__Collection entries__:

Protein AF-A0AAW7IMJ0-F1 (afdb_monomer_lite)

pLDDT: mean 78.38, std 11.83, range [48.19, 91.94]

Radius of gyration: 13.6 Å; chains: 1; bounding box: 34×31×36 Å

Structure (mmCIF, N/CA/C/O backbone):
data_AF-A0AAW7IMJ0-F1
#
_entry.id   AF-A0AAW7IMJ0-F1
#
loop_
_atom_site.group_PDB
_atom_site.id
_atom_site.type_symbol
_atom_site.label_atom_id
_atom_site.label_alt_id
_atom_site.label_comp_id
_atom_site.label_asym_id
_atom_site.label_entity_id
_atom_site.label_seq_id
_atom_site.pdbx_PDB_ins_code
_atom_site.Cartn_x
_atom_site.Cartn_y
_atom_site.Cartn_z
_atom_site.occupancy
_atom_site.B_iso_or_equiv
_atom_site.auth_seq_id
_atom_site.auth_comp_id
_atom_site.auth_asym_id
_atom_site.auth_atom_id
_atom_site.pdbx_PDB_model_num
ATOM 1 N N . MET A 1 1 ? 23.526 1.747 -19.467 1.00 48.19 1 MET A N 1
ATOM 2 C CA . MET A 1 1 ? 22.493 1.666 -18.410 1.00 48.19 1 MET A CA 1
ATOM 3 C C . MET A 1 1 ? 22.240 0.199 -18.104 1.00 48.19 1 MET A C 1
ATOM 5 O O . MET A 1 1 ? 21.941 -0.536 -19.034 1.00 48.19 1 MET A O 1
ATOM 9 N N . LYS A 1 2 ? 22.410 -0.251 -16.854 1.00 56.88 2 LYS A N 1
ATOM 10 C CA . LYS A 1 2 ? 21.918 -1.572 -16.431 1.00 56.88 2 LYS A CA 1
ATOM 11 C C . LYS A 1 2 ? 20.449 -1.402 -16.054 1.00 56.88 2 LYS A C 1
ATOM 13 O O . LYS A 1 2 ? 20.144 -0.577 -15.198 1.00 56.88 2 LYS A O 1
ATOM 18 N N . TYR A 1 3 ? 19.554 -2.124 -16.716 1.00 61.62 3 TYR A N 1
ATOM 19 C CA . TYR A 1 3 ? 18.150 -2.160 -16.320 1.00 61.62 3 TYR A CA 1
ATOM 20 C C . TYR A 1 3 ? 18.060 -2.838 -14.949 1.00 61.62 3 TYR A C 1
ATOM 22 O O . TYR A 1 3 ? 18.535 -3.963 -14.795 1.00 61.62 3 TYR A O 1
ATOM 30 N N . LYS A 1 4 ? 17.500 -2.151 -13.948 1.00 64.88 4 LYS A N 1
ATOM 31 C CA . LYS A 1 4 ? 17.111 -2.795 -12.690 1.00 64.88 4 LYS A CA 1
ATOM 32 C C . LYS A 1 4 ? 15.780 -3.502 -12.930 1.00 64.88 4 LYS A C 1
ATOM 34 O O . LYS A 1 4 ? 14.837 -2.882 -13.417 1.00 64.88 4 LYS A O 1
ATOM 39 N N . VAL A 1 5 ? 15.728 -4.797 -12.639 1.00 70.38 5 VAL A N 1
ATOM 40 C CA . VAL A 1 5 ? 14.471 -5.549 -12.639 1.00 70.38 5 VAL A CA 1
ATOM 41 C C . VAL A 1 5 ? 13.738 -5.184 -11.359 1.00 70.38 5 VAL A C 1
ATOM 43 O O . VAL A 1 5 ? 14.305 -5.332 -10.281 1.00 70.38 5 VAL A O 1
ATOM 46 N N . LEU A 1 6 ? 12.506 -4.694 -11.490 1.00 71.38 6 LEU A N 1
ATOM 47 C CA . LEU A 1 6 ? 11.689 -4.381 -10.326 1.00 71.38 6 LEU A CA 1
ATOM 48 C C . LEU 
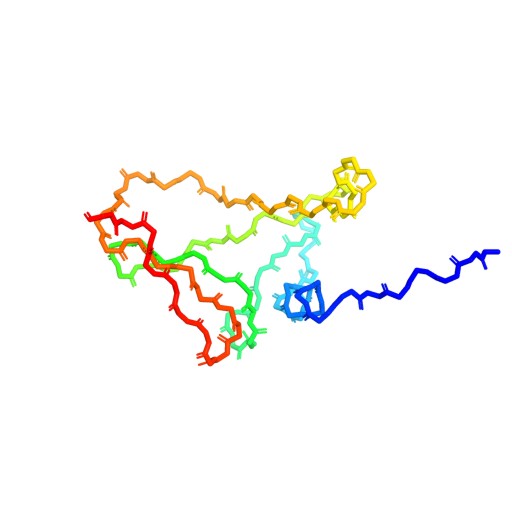A 1 6 ? 11.204 -5.669 -9.657 1.00 71.38 6 LEU A C 1
ATOM 50 O O . LEU A 1 6 ? 10.786 -6.609 -10.344 1.00 71.38 6 LEU A O 1
ATOM 54 N N . SER A 1 7 ? 11.202 -5.707 -8.326 1.00 74.81 7 SER A N 1
ATOM 55 C CA . SER A 1 7 ? 10.555 -6.800 -7.600 1.00 74.81 7 SER A CA 1
ATOM 56 C C . SER A 1 7 ? 9.037 -6.797 -7.833 1.00 74.81 7 SER A C 1
ATOM 58 O O . SER A 1 7 ? 8.420 -5.798 -8.215 1.00 74.81 7 SER A O 1
ATOM 60 N N . LYS A 1 8 ? 8.376 -7.930 -7.563 1.00 80.69 8 LYS A N 1
ATOM 61 C CA . LYS A 1 8 ? 6.904 -8.010 -7.629 1.00 80.69 8 LYS A CA 1
ATOM 62 C C . LYS A 1 8 ? 6.226 -7.032 -6.658 1.00 80.69 8 LYS A C 1
ATOM 64 O O . LYS A 1 8 ? 5.126 -6.566 -6.947 1.00 80.69 8 LYS A O 1
ATOM 69 N N . LEU A 1 9 ? 6.863 -6.739 -5.521 1.00 78.00 9 LEU A N 1
ATOM 70 C CA . LEU A 1 9 ? 6.346 -5.807 -4.518 1.00 78.00 9 LEU A CA 1
ATOM 71 C C . LEU A 1 9 ? 6.436 -4.360 -5.013 1.00 78.00 9 LEU A C 1
ATOM 73 O O . LEU A 1 9 ? 5.443 -3.639 -4.945 1.00 78.00 9 LEU A O 1
ATOM 77 N N . GLU A 1 10 ? 7.572 -3.973 -5.596 1.00 75.81 10 GLU A N 1
ATOM 78 C CA . GLU A 1 10 ? 7.740 -2.677 -6.271 1.00 75.81 10 GLU A CA 1
ATOM 79 C C . GLU A 1 10 ? 6.701 -2.465 -7.356 1.00 75.81 10 GLU A C 1
ATOM 81 O O . GLU A 1 10 ? 6.085 -1.405 -7.443 1.00 75.81 10 GLU A O 1
ATOM 86 N N . HIS A 1 11 ? 6.473 -3.495 -8.167 1.00 80.88 11 HIS A N 1
ATOM 87 C CA . HIS A 1 11 ? 5.501 -3.413 -9.240 1.00 80.88 11 HIS A CA 1
ATOM 88 C C . HIS A 1 11 ? 4.089 -3.158 -8.700 1.00 80.88 11 HIS A C 1
ATOM 90 O O . HIS A 1 11 ? 3.349 -2.371 -9.284 1.00 80.88 11 HIS A O 1
ATOM 96 N N . LYS A 1 12 ? 3.723 -3.781 -7.570 1.00 79.25 12 LYS A N 1
ATOM 97 C CA . LYS A 1 12 ? 2.444 -3.537 -6.890 1.00 79.25 12 LYS A CA 1
ATOM 98 C C . LYS A 1 12 ? 2.380 -2.133 -6.287 1.00 79.25 12 LYS A C 1
ATOM 100 O O . LYS A 1 12 ? 1.368 -1.469 -6.468 1.00 79.25 12 LYS A O 1
ATOM 105 N N . LEU A 1 13 ? 3.439 -1.661 -5.629 1.00 79.62 13 LEU A N 1
ATOM 106 C CA . LEU A 1 13 ? 3.495 -0.308 -5.065 1.00 79.62 13 LEU A CA 1
ATOM 107 C C . LEU A 1 13 ? 3.306 0.758 -6.152 1.00 79.62 13 LEU A C 1
ATOM 109 O O . LEU A 1 13 ? 2.431 1.615 -6.050 1.00 79.62 13 LEU A O 1
ATOM 113 N N . LEU A 1 14 ? 4.109 0.680 -7.213 1.00 82.12 14 LEU A N 1
ATOM 114 C CA . LEU A 1 14 ? 4.124 1.675 -8.283 1.00 82.12 14 LEU A CA 1
ATOM 115 C C . LEU A 1 14 ? 2.878 1.609 -9.173 1.00 82.12 14 LEU A C 1
ATOM 117 O O . LEU A 1 14 ? 2.575 2.587 -9.852 1.00 82.12 14 LEU A O 1
ATOM 121 N N . ASN A 1 15 ? 2.138 0.496 -9.166 1.00 87.12 15 ASN A N 1
ATOM 122 C CA . ASN A 1 15 ? 0.910 0.355 -9.946 1.00 87.12 15 ASN A CA 1
ATOM 123 C C . ASN A 1 15 ? -0.174 1.354 -9.517 1.00 87.12 15 ASN A C 1
ATOM 125 O O . ASN A 1 15 ? -0.861 1.910 -10.370 1.00 87.12 15 ASN A O 1
ATOM 129 N N . ALA A 1 16 ? -0.304 1.616 -8.214 1.00 86.88 16 ALA A N 1
ATOM 130 C CA . ALA A 1 16 ? -1.265 2.583 -7.685 1.00 86.88 16 ALA A CA 1
ATOM 131 C C . ALA A 1 16 ? -0.781 4.039 -7.787 1.00 86.88 16 ALA A C 1
ATOM 133 O O . ALA A 1 16 ? -1.493 4.949 -7.373 1.00 86.88 16 ALA A O 1
ATOM 134 N N . ARG A 1 17 ? 0.413 4.289 -8.335 1.00 87.62 17 ARG A N 1
ATOM 135 C CA . ARG A 1 17 ? 0.960 5.639 -8.471 1.00 87.62 17 ARG A CA 1
ATOM 136 C C . ARG A 1 17 ? 0.302 6.375 -9.635 1.00 87.62 17 ARG A C 1
ATOM 138 O O . ARG A 1 17 ? 0.306 5.903 -10.773 1.00 87.62 17 ARG A O 1
ATOM 145 N N . LYS A 1 18 ? -0.177 7.584 -9.364 1.00 88.44 18 LYS A N 1
ATOM 146 C CA . LYS A 1 18 ? -0.721 8.529 -10.340 1.00 88.44 18 LYS A CA 1
ATOM 147 C C . LYS A 1 18 ? 0.142 9.780 -10.376 1.00 88.44 18 LYS A C 1
ATOM 149 O O . LYS A 1 18 ? 0.670 10.197 -9.353 1.00 88.44 18 LYS A O 1
ATOM 154 N N . HIS A 1 19 ? 0.325 10.372 -11.551 1.00 84.00 19 HIS A N 1
ATOM 155 C CA . HIS A 1 19 ? 1.039 11.642 -11.644 1.00 84.00 19 HIS A CA 1
ATOM 156 C C . HIS A 1 19 ? 0.142 12.770 -11.125 1.00 84.00 19 HIS A C 1
ATOM 158 O O . HIS A 1 19 ? -0.972 12.950 -11.617 1.00 84.00 19 HIS A O 1
ATOM 164 N N . ASP A 1 20 ? 0.666 13.560 -10.192 1.00 82.06 20 ASP A N 1
ATOM 165 C CA . ASP A 1 20 ? 0.031 14.772 -9.679 1.00 82.06 20 ASP A CA 1
ATOM 166 C C . ASP A 1 20 ? 0.882 15.988 -10.057 1.00 82.06 20 ASP A C 1
ATOM 168 O O . ASP A 1 20 ? 2.109 15.937 -9.984 1.00 82.06 20 ASP A O 1
ATOM 172 N N . LYS A 1 21 ? 0.267 17.062 -10.557 1.00 76.25 21 LYS A N 1
ATOM 173 C CA . LYS A 1 21 ? 1.031 18.218 -11.058 1.00 76.25 21 LYS A CA 1
ATOM 174 C C . LYS A 1 21 ? 1.597 19.089 -9.936 1.00 76.25 21 LYS A C 1
ATOM 176 O O . LYS A 1 21 ? 2.566 19.799 -10.179 1.00 76.25 21 LYS A O 1
ATOM 181 N N . GLU A 1 22 ? 1.003 19.035 -8.751 1.00 78.12 22 GLU A N 1
ATOM 182 C CA . GLU A 1 22 ? 1.352 19.880 -7.610 1.00 78.12 22 GLU A CA 1
ATOM 183 C C . GLU A 1 22 ? 2.299 19.142 -6.651 1.00 78.12 22 GLU A C 1
ATOM 185 O O . GLU A 1 22 ? 3.290 19.707 -6.196 1.00 78.12 22 GLU A O 1
ATOM 190 N N . HIS A 1 23 ? 2.071 17.842 -6.450 1.00 68.62 23 HIS A N 1
ATOM 191 C CA . HIS A 1 23 ? 2.782 17.006 -5.475 1.00 68.62 23 HIS A CA 1
ATOM 192 C C . HIS A 1 23 ? 3.707 15.960 -6.125 1.00 68.62 23 HIS A C 1
ATOM 194 O O . HIS A 1 23 ? 4.340 15.153 -5.443 1.00 68.62 23 HIS A O 1
ATOM 200 N N . GLY A 1 24 ? 3.808 15.956 -7.459 1.00 78.00 24 GLY A N 1
ATOM 201 C CA . GLY A 1 24 ? 4.589 15.003 -8.252 1.00 78.00 24 GLY A CA 1
ATOM 202 C C . GLY A 1 24 ? 3.869 13.668 -8.443 1.00 78.00 24 GLY A C 1
ATOM 203 O O . GLY A 1 24 ? 3.602 13.263 -9.577 1.00 78.00 24 GLY A O 1
ATOM 204 N N . TYR A 1 25 ? 3.512 13.003 -7.345 1.00 80.88 25 TYR A N 1
ATOM 205 C CA . TYR A 1 25 ? 2.780 11.740 -7.372 1.00 80.88 25 TYR A CA 1
ATOM 206 C C . TYR A 1 25 ? 1.681 11.694 -6.310 1.00 80.88 25 TYR A C 1
ATOM 208 O O . TYR A 1 25 ? 1.869 12.155 -5.190 1.00 80.88 25 TYR A O 1
ATOM 216 N N . SER A 1 26 ? 0.557 11.090 -6.678 1.00 84.75 26 SER A N 1
ATOM 217 C CA . SER A 1 26 ? -0.581 10.776 -5.817 1.00 84.75 26 SER A CA 1
ATOM 218 C C . SER A 1 26 ? -1.007 9.318 -6.009 1.00 84.75 26 SER A C 1
ATOM 220 O O . SER A 1 26 ? -0.351 8.545 -6.717 1.00 84.75 26 SER A O 1
ATOM 222 N N . VAL A 1 27 ? -2.099 8.924 -5.357 1.00 86.69 27 VAL A N 1
ATOM 223 C CA . VAL A 1 27 ? -2.602 7.550 -5.325 1.00 86.69 27 VAL A CA 1
ATOM 224 C C . VAL A 1 27 ? -3.835 7.391 -6.216 1.00 86.69 27 VAL A C 1
ATOM 226 O O . VAL A 1 27 ? -4.774 8.180 -6.163 1.00 86.69 27 VAL A O 1
ATOM 229 N N . GLU A 1 28 ? -3.873 6.318 -7.002 1.00 88.94 28 GLU A N 1
ATOM 230 C CA . GLU A 1 28 ? -5.064 5.839 -7.699 1.00 88.94 28 GLU A CA 1
ATOM 231 C C . GLU A 1 28 ? -5.678 4.659 -6.938 1.00 88.94 28 GLU A C 1
ATOM 233 O O . GLU A 1 28 ? -5.298 3.505 -7.130 1.00 88.94 28 GLU A O 1
ATOM 238 N N . TYR A 1 29 ? -6.639 4.956 -6.061 1.00 86.00 29 TYR A N 1
ATOM 239 C CA . TYR A 1 29 ? -7.250 3.979 -5.150 1.00 86.00 29 TYR A CA 1
ATOM 240 C C . TYR A 1 29 ? -8.007 2.834 -5.835 1.00 86.00 29 TYR A C 1
ATOM 242 O O . TYR A 1 29 ? -8.237 1.799 -5.209 1.00 86.00 29 TYR A O 1
ATOM 250 N N . GLU A 1 30 ? -8.390 3.006 -7.102 1.00 87.00 30 GLU A N 1
ATOM 251 C CA . GLU A 1 30 ? -9.052 1.974 -7.910 1.00 87.00 30 GLU A CA 1
ATOM 252 C C . GLU A 1 30 ? -8.093 0.855 -8.342 1.00 87.00 30 GLU A C 1
ATOM 254 O O . GLU A 1 30 ? -8.525 -0.233 -8.723 1.00 87.00 30 GLU A O 1
ATOM 259 N N . LYS A 1 31 ? -6.779 1.098 -8.278 1.00 88.25 31 LYS A N 1
ATOM 260 C CA . LYS A 1 31 ? -5.765 0.113 -8.644 1.00 88.25 31 LYS A CA 1
ATOM 261 C C . LYS A 1 31 ? -5.319 -0.705 -7.440 1.00 88.25 31 LYS A C 1
ATOM 263 O O . LYS A 1 31 ? -5.178 -0.215 -6.322 1.00 88.25 31 LYS A O 1
ATOM 268 N N . SER A 1 32 ? -4.994 -1.968 -7.714 1.00 85.94 32 SER A N 1
ATOM 269 C CA . SER A 1 32 ? -4.240 -2.811 -6.785 1.00 85.94 32 SER A CA 1
ATOM 270 C C . SER A 1 32 ? -2.912 -2.128 -6.448 1.00 85.94 32 SER A C 1
ATOM 272 O O . SER A 1 32 ? -2.156 -1.773 -7.353 1.00 85.94 32 SER A O 1
ATOM 274 N N . GLY A 1 33 ? -2.617 -1.995 -5.160 1.00 88.19 33 GLY A N 1
ATOM 275 C CA . GLY A 1 33 ? -1.470 -1.246 -4.656 1.00 88.19 33 GLY A CA 1
ATOM 276 C C . GLY A 1 33 ? -0.936 -1.818 -3.354 1.00 88.19 33 GLY A C 1
ATOM 277 O O . GLY A 1 33 ? -1.370 -2.884 -2.920 1.00 88.19 33 GLY A O 1
ATOM 278 N N . VAL A 1 34 ? -0.003 -1.104 -2.729 1.00 88.12 34 VAL A N 1
ATOM 279 C CA . VAL A 1 34 ? 0.358 -1.351 -1.332 1.00 88.12 34 VAL A CA 1
ATOM 280 C C . VAL A 1 34 ? -0.220 -0.223 -0.493 1.00 88.12 34 VAL A C 1
ATOM 282 O O . VAL A 1 34 ? 0.078 0.943 -0.743 1.00 88.12 34 VAL A O 1
ATOM 285 N N . PHE A 1 35 ? -1.070 -0.572 0.467 1.00 89.31 35 PHE A N 1
ATOM 286 C CA . PHE A 1 35 ? -1.796 0.388 1.290 1.00 89.31 35 PHE A CA 1
ATOM 287 C C . PHE A 1 35 ? -1.683 0.022 2.756 1.00 89.31 35 PHE A C 1
ATOM 289 O O . PHE A 1 35 ? -1.802 -1.144 3.126 1.00 89.31 35 PHE A O 1
ATOM 296 N N . LEU A 1 36 ? -1.520 1.035 3.594 1.00 90.75 36 LEU A N 1
ATOM 297 C CA . LEU A 1 36 ? -1.748 0.904 5.018 1.00 90.75 36 LEU A CA 1
ATOM 298 C C . LEU A 1 36 ? -3.199 1.294 5.289 1.00 90.75 36 LEU A C 1
ATOM 300 O O . LEU A 1 36 ? -3.653 2.341 4.841 1.00 90.75 36 LEU A O 1
ATOM 304 N N . LYS A 1 37 ? -3.938 0.452 5.999 1.00 90.06 37 LYS A N 1
ATOM 305 C CA . LYS A 1 37 ? -5.287 0.737 6.471 1.00 90.06 37 LYS A CA 1
ATOM 306 C C . LYS A 1 37 ? -5.245 0.877 7.982 1.00 90.06 37 LYS A C 1
ATOM 308 O O . LYS A 1 37 ? -4.651 0.035 8.644 1.00 90.06 37 LYS A O 1
ATOM 313 N N . SER A 1 38 ? -5.861 1.921 8.513 1.00 88.56 38 SER A N 1
ATOM 314 C CA . SER A 1 38 ? -5.900 2.180 9.947 1.00 88.56 38 SER A CA 1
ATOM 315 C C . SER A 1 38 ? -7.253 2.734 10.346 1.00 88.56 38 SER A C 1
ATOM 317 O O . SER A 1 38 ? -7.771 3.602 9.647 1.00 88.56 38 SER A O 1
ATOM 319 N N . ALA A 1 39 ? -7.850 2.208 11.419 1.00 86.31 39 ALA A N 1
ATOM 320 C CA . ALA A 1 39 ? -9.192 2.591 11.868 1.00 86.31 39 ALA A CA 1
ATOM 321 C C . ALA A 1 39 ? -10.254 2.580 10.742 1.00 86.31 39 ALA A C 1
ATOM 323 O O . ALA A 1 39 ? -11.162 3.404 10.695 1.00 86.31 39 ALA A O 1
ATOM 324 N N . GLY A 1 40 ? -10.131 1.650 9.787 1.00 84.88 40 GLY A N 1
ATOM 325 C CA . GLY A 1 40 ? -11.046 1.552 8.646 1.00 84.88 40 GLY A CA 1
ATOM 326 C C . GLY A 1 40 ? -10.674 2.400 7.421 1.00 84.88 40 GLY A C 1
ATOM 327 O O . GLY A 1 40 ? -11.198 2.127 6.340 1.00 84.88 40 GLY A O 1
ATOM 328 N N . GLU A 1 41 ? -9.735 3.337 7.538 1.00 86.94 41 GLU A N 1
ATOM 329 C CA . GLU A 1 41 ? -9.353 4.274 6.475 1.00 86.94 41 GLU A CA 1
ATOM 330 C C . GLU A 1 41 ? -8.041 3.877 5.792 1.00 86.94 41 GLU A C 1
ATOM 332 O O . GLU A 1 41 ? -7.117 3.382 6.436 1.00 86.94 41 GLU A O 1
ATOM 337 N N . LYS A 1 42 ? -7.944 4.089 4.473 1.00 87.56 42 LYS A N 1
ATOM 338 C CA . LYS A 1 42 ? -6.690 3.895 3.732 1.00 87.56 42 LYS A CA 1
ATOM 339 C C . LYS A 1 42 ? -5.797 5.120 3.894 1.00 87.56 42 LYS A C 1
ATOM 341 O O . LYS A 1 42 ? -6.235 6.245 3.689 1.00 87.56 42 LYS A O 1
ATOM 346 N N . VAL A 1 43 ? -4.536 4.869 4.205 1.00 86.62 43 VAL A N 1
ATOM 347 C CA . VAL A 1 43 ? -3.483 5.867 4.346 1.00 86.62 43 VAL A CA 1
ATOM 348 C C . VAL A 1 43 ? -2.672 5.892 3.061 1.00 86.62 43 VAL A C 1
ATOM 350 O O . VAL A 1 43 ? -2.254 4.847 2.551 1.00 86.62 43 VAL A O 1
ATOM 353 N N . GLU A 1 44 ? -2.441 7.094 2.541 1.00 81.62 44 GLU A N 1
ATOM 354 C CA . GLU A 1 44 ? -1.668 7.276 1.319 1.00 81.62 44 GLU A CA 1
ATOM 355 C C . GLU A 1 44 ? -0.205 6.870 1.532 1.00 81.62 44 GLU A C 1
ATOM 357 O O . GLU A 1 44 ? 0.444 7.373 2.463 1.00 81.62 44 GLU A O 1
ATOM 362 N N . PRO A 1 45 ? 0.341 5.971 0.689 1.00 82.06 45 PRO A N 1
ATOM 363 C CA . PRO A 1 45 ? 1.781 5.849 0.565 1.00 82.06 45 PRO A CA 1
ATOM 364 C C . PRO A 1 45 ? 2.347 7.175 0.064 1.00 82.06 45 PRO A C 1
ATOM 366 O O . PRO A 1 45 ? 1.817 7.803 -0.855 1.00 82.06 45 PRO A O 1
ATOM 369 N N . ILE A 1 46 ? 3.449 7.588 0.669 1.00 79.38 46 ILE A N 1
ATOM 370 C CA . ILE A 1 46 ? 4.259 8.675 0.145 1.00 79.38 46 ILE A CA 1
ATOM 371 C C . ILE A 1 46 ? 5.107 8.057 -0.963 1.00 79.38 46 ILE A C 1
ATOM 373 O O . ILE A 1 46 ? 5.681 6.997 -0.757 1.00 79.38 46 ILE A O 1
ATOM 377 N N . PHE A 1 47 ? 5.122 8.687 -2.141 1.00 75.38 47 PHE A N 1
ATOM 378 C CA . PHE A 1 47 ? 5.952 8.289 -3.279 1.00 75.38 47 PHE A CA 1
ATOM 379 C C . PHE A 1 47 ? 7.106 9.294 -3.431 1.00 75.38 47 PHE A C 1
ATOM 381 O O . PHE A 1 47 ? 7.069 10.179 -4.291 1.00 75.38 47 PHE A O 1
ATOM 388 N N . SER A 1 48 ? 8.114 9.232 -2.563 1.00 64.62 48 SER A N 1
ATOM 389 C CA . SER A 1 48 ? 9.262 10.144 -2.612 1.00 64.62 48 SER A CA 1
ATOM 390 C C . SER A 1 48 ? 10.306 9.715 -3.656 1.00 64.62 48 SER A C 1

__Exercise__: Out of the data above, transcribe exactly and only the lines starting with the line that has "ATOM 106 C CA" and going on through the line that has "ATOM 121 N N", both included.

__Task solution__:
ATOM 106 C CA . LEU A 1 13 ? 3.495 -0.308 -5.065 1.00 79.62 13 LEU A CA 1
ATOM 107 C C . LEU A 1 13 ? 3.306 0.758 -6.152 1.00 79.62 13 LEU A C 1
ATOM 109 O O . LEU A 1 13 ? 2.431 1.615 -6.050 1.00 79.62 13 LEU A O 1
ATOM 113 N N . LEU A 1 14 ? 4.109 0.680 -7.213 1.00 82.12 14 LEU A N 1
ATOM 114 C CA . LEU A 1 14 ? 4.124 1.675 -8.283 1.00 82.12 14 LEU A CA 1
ATOM 115 C C . LEU A 1 14 ? 2.878 1.609 -9.173 1.00 82.12 14 LEU A C 1
ATOM 117 O O . LEU A 1 14 ? 2.575 2.587 -9.852 1.00 82.12 14 LEU A O 1
ATOM 121 N N . ASN A 1 15 ? 2.138 0.496 -9.166 1.00 87.12 15 ASN A N 1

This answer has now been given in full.